> INPUT FOR THIS TASK
== Segment start ==

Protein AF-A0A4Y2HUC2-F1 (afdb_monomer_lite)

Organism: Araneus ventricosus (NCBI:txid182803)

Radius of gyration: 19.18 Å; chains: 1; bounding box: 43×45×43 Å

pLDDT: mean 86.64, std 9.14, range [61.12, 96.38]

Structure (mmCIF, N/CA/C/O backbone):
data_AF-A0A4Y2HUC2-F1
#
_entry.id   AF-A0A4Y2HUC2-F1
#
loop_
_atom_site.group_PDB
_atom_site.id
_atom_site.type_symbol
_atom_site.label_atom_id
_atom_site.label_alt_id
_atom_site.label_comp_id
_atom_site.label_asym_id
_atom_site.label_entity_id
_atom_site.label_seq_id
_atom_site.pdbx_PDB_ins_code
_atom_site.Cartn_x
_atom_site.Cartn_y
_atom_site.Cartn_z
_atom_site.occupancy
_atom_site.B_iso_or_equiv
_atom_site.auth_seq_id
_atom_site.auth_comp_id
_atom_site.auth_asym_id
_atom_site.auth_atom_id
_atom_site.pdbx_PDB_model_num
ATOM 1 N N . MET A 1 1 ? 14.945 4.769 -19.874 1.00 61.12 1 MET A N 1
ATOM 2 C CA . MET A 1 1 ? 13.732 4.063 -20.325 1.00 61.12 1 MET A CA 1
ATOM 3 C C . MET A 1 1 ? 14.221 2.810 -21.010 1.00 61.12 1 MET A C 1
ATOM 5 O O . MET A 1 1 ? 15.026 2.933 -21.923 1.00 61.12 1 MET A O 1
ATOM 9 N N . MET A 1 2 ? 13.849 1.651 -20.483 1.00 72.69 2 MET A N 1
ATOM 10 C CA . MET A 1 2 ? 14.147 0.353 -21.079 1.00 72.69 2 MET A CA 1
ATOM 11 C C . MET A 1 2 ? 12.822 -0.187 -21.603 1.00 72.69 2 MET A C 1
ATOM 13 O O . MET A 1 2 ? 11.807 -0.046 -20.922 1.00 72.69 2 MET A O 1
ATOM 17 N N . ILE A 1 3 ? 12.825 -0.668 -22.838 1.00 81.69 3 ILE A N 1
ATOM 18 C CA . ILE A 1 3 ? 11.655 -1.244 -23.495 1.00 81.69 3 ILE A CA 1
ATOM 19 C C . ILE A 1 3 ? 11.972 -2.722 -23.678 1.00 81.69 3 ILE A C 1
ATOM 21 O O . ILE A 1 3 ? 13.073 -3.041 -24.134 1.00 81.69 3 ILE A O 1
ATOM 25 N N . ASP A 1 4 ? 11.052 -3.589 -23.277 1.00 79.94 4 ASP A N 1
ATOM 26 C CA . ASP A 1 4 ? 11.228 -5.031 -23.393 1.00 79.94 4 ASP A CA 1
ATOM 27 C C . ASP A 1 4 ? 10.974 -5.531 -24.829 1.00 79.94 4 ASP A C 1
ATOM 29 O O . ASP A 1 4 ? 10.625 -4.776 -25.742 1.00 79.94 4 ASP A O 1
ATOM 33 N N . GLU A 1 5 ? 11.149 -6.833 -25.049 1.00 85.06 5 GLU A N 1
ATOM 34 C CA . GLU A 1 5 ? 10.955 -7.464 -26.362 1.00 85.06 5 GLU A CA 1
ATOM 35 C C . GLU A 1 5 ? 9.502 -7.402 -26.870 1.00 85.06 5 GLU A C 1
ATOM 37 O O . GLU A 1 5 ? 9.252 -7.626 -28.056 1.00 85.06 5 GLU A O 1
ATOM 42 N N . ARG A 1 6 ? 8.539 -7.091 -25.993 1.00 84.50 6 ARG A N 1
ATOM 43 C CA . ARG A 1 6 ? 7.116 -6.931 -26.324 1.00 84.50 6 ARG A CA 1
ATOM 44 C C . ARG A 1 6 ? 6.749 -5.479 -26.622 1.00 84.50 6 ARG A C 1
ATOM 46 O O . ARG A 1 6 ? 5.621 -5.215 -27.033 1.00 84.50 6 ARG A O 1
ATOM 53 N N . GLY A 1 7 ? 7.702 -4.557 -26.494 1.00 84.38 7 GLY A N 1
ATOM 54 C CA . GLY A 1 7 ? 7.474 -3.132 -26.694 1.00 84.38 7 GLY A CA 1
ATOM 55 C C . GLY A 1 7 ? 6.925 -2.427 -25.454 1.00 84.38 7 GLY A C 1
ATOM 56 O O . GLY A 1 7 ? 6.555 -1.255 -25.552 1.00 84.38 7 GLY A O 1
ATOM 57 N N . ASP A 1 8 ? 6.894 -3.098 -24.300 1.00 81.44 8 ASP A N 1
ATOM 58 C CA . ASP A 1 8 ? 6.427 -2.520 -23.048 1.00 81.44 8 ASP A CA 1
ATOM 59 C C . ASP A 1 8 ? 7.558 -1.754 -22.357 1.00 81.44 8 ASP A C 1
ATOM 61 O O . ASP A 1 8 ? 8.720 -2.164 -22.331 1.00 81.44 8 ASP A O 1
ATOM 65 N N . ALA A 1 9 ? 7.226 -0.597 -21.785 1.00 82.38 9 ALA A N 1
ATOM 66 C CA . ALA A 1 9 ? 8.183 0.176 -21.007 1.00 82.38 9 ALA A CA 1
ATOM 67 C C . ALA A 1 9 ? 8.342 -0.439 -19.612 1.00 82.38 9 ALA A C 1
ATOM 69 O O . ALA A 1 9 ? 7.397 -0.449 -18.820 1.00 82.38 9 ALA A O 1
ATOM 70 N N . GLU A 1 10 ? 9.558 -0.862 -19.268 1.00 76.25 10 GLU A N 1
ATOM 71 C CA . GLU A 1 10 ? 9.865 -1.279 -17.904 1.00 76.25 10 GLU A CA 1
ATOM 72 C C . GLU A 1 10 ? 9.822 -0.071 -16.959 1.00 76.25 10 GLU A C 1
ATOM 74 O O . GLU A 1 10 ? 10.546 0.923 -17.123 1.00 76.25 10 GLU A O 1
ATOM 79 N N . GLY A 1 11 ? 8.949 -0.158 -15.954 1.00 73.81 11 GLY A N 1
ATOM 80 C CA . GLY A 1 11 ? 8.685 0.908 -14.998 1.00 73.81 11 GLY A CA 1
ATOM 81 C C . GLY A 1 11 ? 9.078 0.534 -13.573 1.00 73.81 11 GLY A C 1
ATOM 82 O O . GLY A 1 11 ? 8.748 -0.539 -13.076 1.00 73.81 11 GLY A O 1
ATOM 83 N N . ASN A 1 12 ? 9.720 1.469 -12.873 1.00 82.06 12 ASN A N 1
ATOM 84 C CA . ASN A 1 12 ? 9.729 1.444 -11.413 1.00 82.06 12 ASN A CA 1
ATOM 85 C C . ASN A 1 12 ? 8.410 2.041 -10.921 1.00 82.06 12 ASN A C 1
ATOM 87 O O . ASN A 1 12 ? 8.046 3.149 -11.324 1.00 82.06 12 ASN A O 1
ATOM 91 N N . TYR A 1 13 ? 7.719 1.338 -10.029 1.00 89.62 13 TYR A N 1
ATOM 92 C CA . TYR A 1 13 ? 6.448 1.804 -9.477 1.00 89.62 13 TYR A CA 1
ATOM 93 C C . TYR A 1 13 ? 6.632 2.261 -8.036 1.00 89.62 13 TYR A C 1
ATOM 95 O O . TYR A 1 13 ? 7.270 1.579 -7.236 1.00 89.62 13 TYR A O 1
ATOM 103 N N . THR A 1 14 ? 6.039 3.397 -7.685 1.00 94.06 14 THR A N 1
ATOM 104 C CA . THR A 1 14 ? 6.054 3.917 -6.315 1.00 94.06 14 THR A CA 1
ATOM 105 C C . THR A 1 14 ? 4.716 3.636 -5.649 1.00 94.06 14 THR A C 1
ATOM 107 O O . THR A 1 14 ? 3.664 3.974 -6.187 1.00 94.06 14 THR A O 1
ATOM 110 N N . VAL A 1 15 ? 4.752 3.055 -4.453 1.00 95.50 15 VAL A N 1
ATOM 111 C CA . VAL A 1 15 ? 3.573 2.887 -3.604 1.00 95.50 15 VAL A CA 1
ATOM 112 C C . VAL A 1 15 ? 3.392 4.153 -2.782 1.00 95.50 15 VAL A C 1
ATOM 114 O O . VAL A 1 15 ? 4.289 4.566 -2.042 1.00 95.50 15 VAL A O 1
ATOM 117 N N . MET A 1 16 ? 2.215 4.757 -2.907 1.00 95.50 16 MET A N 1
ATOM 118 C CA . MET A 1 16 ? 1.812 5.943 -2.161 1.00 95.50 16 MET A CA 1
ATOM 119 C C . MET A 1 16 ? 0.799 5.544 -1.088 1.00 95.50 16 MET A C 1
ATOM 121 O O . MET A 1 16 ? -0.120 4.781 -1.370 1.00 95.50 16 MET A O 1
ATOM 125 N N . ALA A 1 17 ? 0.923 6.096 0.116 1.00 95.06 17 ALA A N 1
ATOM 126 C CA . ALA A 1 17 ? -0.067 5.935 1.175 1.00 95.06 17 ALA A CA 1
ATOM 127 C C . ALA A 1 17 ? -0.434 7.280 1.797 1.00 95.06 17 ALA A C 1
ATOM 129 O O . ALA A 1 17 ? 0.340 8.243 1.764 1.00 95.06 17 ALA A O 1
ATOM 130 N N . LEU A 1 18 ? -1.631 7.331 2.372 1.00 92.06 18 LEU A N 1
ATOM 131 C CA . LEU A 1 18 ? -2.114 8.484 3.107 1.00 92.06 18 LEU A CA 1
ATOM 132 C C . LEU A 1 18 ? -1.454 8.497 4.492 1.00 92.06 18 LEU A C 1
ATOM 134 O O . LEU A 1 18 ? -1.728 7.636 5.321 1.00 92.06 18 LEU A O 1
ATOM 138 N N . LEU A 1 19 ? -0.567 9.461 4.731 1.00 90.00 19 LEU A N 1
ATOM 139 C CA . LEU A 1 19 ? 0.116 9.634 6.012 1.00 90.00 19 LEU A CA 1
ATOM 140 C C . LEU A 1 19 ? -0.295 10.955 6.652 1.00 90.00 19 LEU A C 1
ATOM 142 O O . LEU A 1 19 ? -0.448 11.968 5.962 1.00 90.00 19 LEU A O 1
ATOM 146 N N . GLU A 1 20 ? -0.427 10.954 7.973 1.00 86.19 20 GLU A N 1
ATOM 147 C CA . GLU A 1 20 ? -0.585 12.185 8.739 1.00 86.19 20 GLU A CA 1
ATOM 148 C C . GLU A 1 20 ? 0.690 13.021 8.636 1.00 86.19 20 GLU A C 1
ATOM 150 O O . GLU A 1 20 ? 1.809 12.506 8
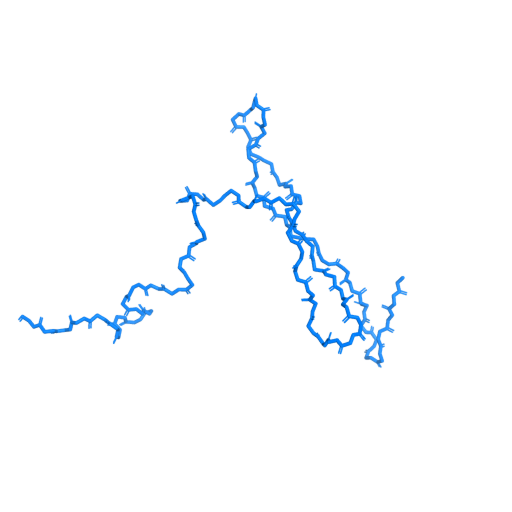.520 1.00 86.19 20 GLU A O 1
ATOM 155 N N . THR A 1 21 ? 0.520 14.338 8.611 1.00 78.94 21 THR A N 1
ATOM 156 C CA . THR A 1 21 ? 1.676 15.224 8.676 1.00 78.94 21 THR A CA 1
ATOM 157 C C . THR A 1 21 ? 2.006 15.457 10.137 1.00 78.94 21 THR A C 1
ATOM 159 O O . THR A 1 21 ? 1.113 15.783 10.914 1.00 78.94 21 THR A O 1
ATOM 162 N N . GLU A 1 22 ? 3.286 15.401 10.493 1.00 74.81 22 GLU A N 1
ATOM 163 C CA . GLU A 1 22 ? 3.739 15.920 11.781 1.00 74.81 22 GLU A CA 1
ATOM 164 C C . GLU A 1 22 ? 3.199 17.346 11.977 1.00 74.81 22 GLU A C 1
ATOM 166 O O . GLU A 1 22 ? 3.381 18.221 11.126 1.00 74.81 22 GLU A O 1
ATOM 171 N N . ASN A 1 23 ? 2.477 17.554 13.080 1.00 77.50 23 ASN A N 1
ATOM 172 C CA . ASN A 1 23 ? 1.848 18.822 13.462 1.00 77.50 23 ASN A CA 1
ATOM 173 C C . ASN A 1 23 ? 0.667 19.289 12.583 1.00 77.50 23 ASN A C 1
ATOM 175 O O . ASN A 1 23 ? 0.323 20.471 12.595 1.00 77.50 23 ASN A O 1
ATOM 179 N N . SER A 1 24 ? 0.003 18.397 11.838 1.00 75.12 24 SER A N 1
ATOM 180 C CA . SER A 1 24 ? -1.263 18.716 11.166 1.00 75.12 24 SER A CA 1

== Segment end ==

> YOUR INSTRUCTIONS
Repeat the entries above verbatim, but only from the line that has "ATOM 66 C CA" down to the line that has "ATOM 71 C CA", inclusive.

> RESULT OF THIS EXERCISE
ATOM 66 C CA . ALA A 1 9 ? 8.183 0.176 -21.007 1.00 82.38 9 ALA A CA 1
ATOM 67 C C . ALA A 1 9 ? 8.342 -0.439 -19.612 1.00 82.38 9 ALA A C 1
ATOM 69 O O . ALA A 1 9 ? 7.397 -0.449 -18.820 1.00 82.38 9 ALA A O 1
ATOM 70 N N . GLU A 1 10 ? 9.558 -0.862 -19.268 1.00 76.25 10 GLU A N 1
ATOM 71 C CA . GLU A 1 10 ? 9.865 -1.279 -17.904 1.00 76.25 10 GLU A CA 1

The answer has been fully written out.